# For sale... or not!!!



## donnaw (May 13, 2011)

Just thought I'd have a rant over the bell end who has let me down on here...

I agreed to buy a set of wheels the other day (which were needed quite urgently, and I explained to the seller that one of mine was beyond repair courtesy of a pot hole)...

We agreed a pick up date (at the convenience of the seller, I had asked to pick up sooner, but THEY suggested this Saturday) - That's great... all is lovely...

Now I just log in and see a private message saying they've now sold to someone else as '3-4 other people' were also 'very interested' and they wanted them 'ASAP' and someone else has paid a deposit.... Nice one!

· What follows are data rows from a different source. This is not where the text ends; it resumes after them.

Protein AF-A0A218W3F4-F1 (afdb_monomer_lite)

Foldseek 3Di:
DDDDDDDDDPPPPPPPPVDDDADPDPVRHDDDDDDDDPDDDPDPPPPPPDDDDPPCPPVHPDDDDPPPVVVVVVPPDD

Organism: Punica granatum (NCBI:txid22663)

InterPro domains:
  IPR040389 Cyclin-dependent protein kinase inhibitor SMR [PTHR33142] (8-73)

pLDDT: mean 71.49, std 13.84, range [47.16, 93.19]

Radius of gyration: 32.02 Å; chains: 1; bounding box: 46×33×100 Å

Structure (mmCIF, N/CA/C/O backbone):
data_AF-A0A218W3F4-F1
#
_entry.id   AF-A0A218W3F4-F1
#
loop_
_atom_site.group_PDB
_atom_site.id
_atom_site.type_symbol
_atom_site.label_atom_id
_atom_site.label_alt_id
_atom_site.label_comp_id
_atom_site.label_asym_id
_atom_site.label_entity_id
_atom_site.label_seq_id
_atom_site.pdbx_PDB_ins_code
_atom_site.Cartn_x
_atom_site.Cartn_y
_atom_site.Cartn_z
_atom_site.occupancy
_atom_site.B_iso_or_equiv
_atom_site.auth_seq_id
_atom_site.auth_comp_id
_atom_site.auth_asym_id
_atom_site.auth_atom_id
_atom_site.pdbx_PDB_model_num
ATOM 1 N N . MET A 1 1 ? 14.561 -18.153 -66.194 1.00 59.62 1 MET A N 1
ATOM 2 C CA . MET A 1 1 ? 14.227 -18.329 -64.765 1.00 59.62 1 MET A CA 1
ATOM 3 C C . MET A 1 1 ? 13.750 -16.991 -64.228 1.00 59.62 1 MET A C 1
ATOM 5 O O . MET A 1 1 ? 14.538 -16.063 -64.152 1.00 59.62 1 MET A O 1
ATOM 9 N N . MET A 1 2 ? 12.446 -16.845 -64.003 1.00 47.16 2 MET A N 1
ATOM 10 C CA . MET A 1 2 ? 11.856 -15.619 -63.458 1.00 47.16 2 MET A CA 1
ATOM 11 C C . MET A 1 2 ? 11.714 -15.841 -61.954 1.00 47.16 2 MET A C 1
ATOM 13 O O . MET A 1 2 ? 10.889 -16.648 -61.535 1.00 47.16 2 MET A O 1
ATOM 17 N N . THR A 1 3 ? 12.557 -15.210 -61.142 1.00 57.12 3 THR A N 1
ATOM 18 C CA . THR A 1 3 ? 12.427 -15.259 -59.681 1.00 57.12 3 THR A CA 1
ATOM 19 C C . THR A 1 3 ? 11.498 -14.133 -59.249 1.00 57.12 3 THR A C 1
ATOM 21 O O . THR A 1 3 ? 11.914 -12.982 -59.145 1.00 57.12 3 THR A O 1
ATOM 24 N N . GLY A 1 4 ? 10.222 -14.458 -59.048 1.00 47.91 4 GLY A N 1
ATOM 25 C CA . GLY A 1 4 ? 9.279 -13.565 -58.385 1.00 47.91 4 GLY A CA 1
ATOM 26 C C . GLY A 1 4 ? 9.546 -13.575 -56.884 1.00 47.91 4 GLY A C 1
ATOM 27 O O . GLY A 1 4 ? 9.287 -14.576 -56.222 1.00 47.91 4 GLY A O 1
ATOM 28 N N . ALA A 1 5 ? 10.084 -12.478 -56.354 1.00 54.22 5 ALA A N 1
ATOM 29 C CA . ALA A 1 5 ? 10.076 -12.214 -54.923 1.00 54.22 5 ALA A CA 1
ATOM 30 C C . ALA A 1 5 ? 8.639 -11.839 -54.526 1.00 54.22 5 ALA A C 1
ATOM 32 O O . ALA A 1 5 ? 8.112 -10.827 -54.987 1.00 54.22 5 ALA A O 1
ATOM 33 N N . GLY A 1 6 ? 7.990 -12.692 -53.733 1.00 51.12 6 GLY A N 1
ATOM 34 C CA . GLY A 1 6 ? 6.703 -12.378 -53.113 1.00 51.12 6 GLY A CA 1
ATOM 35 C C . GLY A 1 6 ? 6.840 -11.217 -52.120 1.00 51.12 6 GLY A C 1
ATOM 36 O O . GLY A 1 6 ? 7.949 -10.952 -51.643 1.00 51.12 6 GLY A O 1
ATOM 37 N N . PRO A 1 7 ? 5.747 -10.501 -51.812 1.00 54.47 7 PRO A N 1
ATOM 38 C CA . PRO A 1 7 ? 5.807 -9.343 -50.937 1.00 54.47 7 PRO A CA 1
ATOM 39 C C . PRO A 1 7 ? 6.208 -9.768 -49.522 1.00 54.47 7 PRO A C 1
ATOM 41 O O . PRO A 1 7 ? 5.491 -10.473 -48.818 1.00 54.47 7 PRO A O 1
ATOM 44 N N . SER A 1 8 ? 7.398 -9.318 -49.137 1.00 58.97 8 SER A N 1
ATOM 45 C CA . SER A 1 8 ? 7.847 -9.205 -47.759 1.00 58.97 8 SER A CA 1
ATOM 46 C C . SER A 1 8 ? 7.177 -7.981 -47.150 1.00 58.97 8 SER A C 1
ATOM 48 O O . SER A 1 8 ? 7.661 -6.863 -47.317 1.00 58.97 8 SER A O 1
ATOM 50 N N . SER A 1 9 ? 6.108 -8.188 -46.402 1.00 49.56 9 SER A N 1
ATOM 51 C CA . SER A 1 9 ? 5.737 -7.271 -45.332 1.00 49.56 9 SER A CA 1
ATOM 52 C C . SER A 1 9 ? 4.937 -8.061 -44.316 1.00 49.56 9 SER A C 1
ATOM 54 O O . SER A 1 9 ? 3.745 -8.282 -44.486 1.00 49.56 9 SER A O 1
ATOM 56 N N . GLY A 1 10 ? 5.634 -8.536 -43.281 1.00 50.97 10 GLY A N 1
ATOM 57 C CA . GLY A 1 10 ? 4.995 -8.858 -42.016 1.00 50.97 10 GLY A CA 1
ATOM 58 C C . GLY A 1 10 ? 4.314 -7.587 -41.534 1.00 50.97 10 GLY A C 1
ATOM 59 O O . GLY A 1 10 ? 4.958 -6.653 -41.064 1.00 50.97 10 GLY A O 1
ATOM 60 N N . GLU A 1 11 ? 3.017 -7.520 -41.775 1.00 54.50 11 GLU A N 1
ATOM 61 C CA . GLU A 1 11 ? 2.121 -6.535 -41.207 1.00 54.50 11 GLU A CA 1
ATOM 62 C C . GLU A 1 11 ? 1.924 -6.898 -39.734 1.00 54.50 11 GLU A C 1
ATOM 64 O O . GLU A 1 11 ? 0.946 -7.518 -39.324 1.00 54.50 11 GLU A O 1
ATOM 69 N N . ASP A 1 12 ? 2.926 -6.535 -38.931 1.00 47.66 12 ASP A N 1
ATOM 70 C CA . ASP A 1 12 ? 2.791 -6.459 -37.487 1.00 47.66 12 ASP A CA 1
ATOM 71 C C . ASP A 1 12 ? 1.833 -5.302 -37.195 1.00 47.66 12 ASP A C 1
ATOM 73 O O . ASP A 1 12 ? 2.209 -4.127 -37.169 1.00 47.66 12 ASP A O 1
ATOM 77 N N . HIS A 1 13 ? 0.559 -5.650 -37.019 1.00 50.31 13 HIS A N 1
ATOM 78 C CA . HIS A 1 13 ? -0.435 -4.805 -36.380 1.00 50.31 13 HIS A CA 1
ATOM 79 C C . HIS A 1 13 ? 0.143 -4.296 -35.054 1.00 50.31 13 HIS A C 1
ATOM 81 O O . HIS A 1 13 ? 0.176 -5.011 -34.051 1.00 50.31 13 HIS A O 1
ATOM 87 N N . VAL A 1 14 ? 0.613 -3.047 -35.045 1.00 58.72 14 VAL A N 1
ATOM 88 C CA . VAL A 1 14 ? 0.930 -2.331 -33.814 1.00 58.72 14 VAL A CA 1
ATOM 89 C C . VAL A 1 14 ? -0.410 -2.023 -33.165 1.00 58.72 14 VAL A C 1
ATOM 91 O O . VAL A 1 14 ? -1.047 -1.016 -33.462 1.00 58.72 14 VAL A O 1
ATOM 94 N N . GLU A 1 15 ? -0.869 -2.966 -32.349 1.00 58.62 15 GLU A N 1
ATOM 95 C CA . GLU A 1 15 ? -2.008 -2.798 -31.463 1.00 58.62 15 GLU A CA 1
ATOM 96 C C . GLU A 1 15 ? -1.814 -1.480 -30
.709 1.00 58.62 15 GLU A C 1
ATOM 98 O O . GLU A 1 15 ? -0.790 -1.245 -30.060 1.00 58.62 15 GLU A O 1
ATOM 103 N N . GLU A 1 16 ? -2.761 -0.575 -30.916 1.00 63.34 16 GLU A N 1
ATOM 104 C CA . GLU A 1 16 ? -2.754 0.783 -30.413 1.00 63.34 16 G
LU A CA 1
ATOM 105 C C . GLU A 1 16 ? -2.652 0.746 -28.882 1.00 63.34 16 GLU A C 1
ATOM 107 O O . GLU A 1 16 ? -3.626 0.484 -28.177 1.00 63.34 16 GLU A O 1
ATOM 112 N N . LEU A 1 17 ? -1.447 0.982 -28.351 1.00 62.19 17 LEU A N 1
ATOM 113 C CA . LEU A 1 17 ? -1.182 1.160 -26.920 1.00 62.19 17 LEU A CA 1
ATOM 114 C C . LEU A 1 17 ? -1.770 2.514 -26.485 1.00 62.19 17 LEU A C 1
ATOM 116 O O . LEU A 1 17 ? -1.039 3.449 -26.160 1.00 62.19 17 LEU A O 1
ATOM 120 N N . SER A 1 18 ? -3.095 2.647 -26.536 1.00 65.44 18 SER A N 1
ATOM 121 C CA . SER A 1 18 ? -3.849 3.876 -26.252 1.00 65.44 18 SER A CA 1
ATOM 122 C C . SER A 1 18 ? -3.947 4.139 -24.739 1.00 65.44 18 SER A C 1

I'm thrilled to hear this! [smiley=bigcry.gif]

So I must not have 'really wanted these wheels' ? 
Obviously I just message people on here for the laugh offering to buy their stuff; which I don't REALLY want?

NO ACTUALLY. And for the record, I'd have been happy to pay a deposit - if I'd have been asked!

I'll now be cancelling my MOT (which was booked for Monday) as the small issue of ONLY CURRENTLY HAVING 3 WHEELS could be a problem... 

That is all. 
Cheers.


----------



## CWM3 (Mar 4, 2012)

Hmmm me thinks they got offered more money......all the same it ain't cricket.


----------



## donnaw (May 13, 2011)

that's exactly what my hubby just said! I am inclined to think it's true! hmmmpf!


----------



## Gazzer (Jun 12, 2010)

name & shame...........


----------



## YELLOW_TT (Feb 25, 2004)

Gazzer said:


> name & shame...........


Seconded defo sounds like they had a better offer


----------



## davelincs (Jan 1, 2010)

donnaw,do you have a mk1 or 2?


----------



## Mark Davies (Apr 10, 2007)

Sounds to me like you had agreed a price and a date for collection. Therefore the elements of a contract were complete (it doesn't need to be in writing) and if he has sold them to someone else he is in breach of that contract. You are perfectly entitled to sue him for compensation, and in this case that could be the difference between what you agreed to pay for the wheels and whatever price you have to pay for a similar set of wheels. Because you made it clear that you needed those wheels urgently then 'time was of the essence' in the contract you made, so if you have to pay a premium to get a set of wheels in time for your MOT then so be it - he'd be liable to pay the difference up to that higher price. If it was a particular style of wheel that you needed (for instance to match the 3 you already have) and the only ones you could find in time where brand new, then you could also justify that - within reason.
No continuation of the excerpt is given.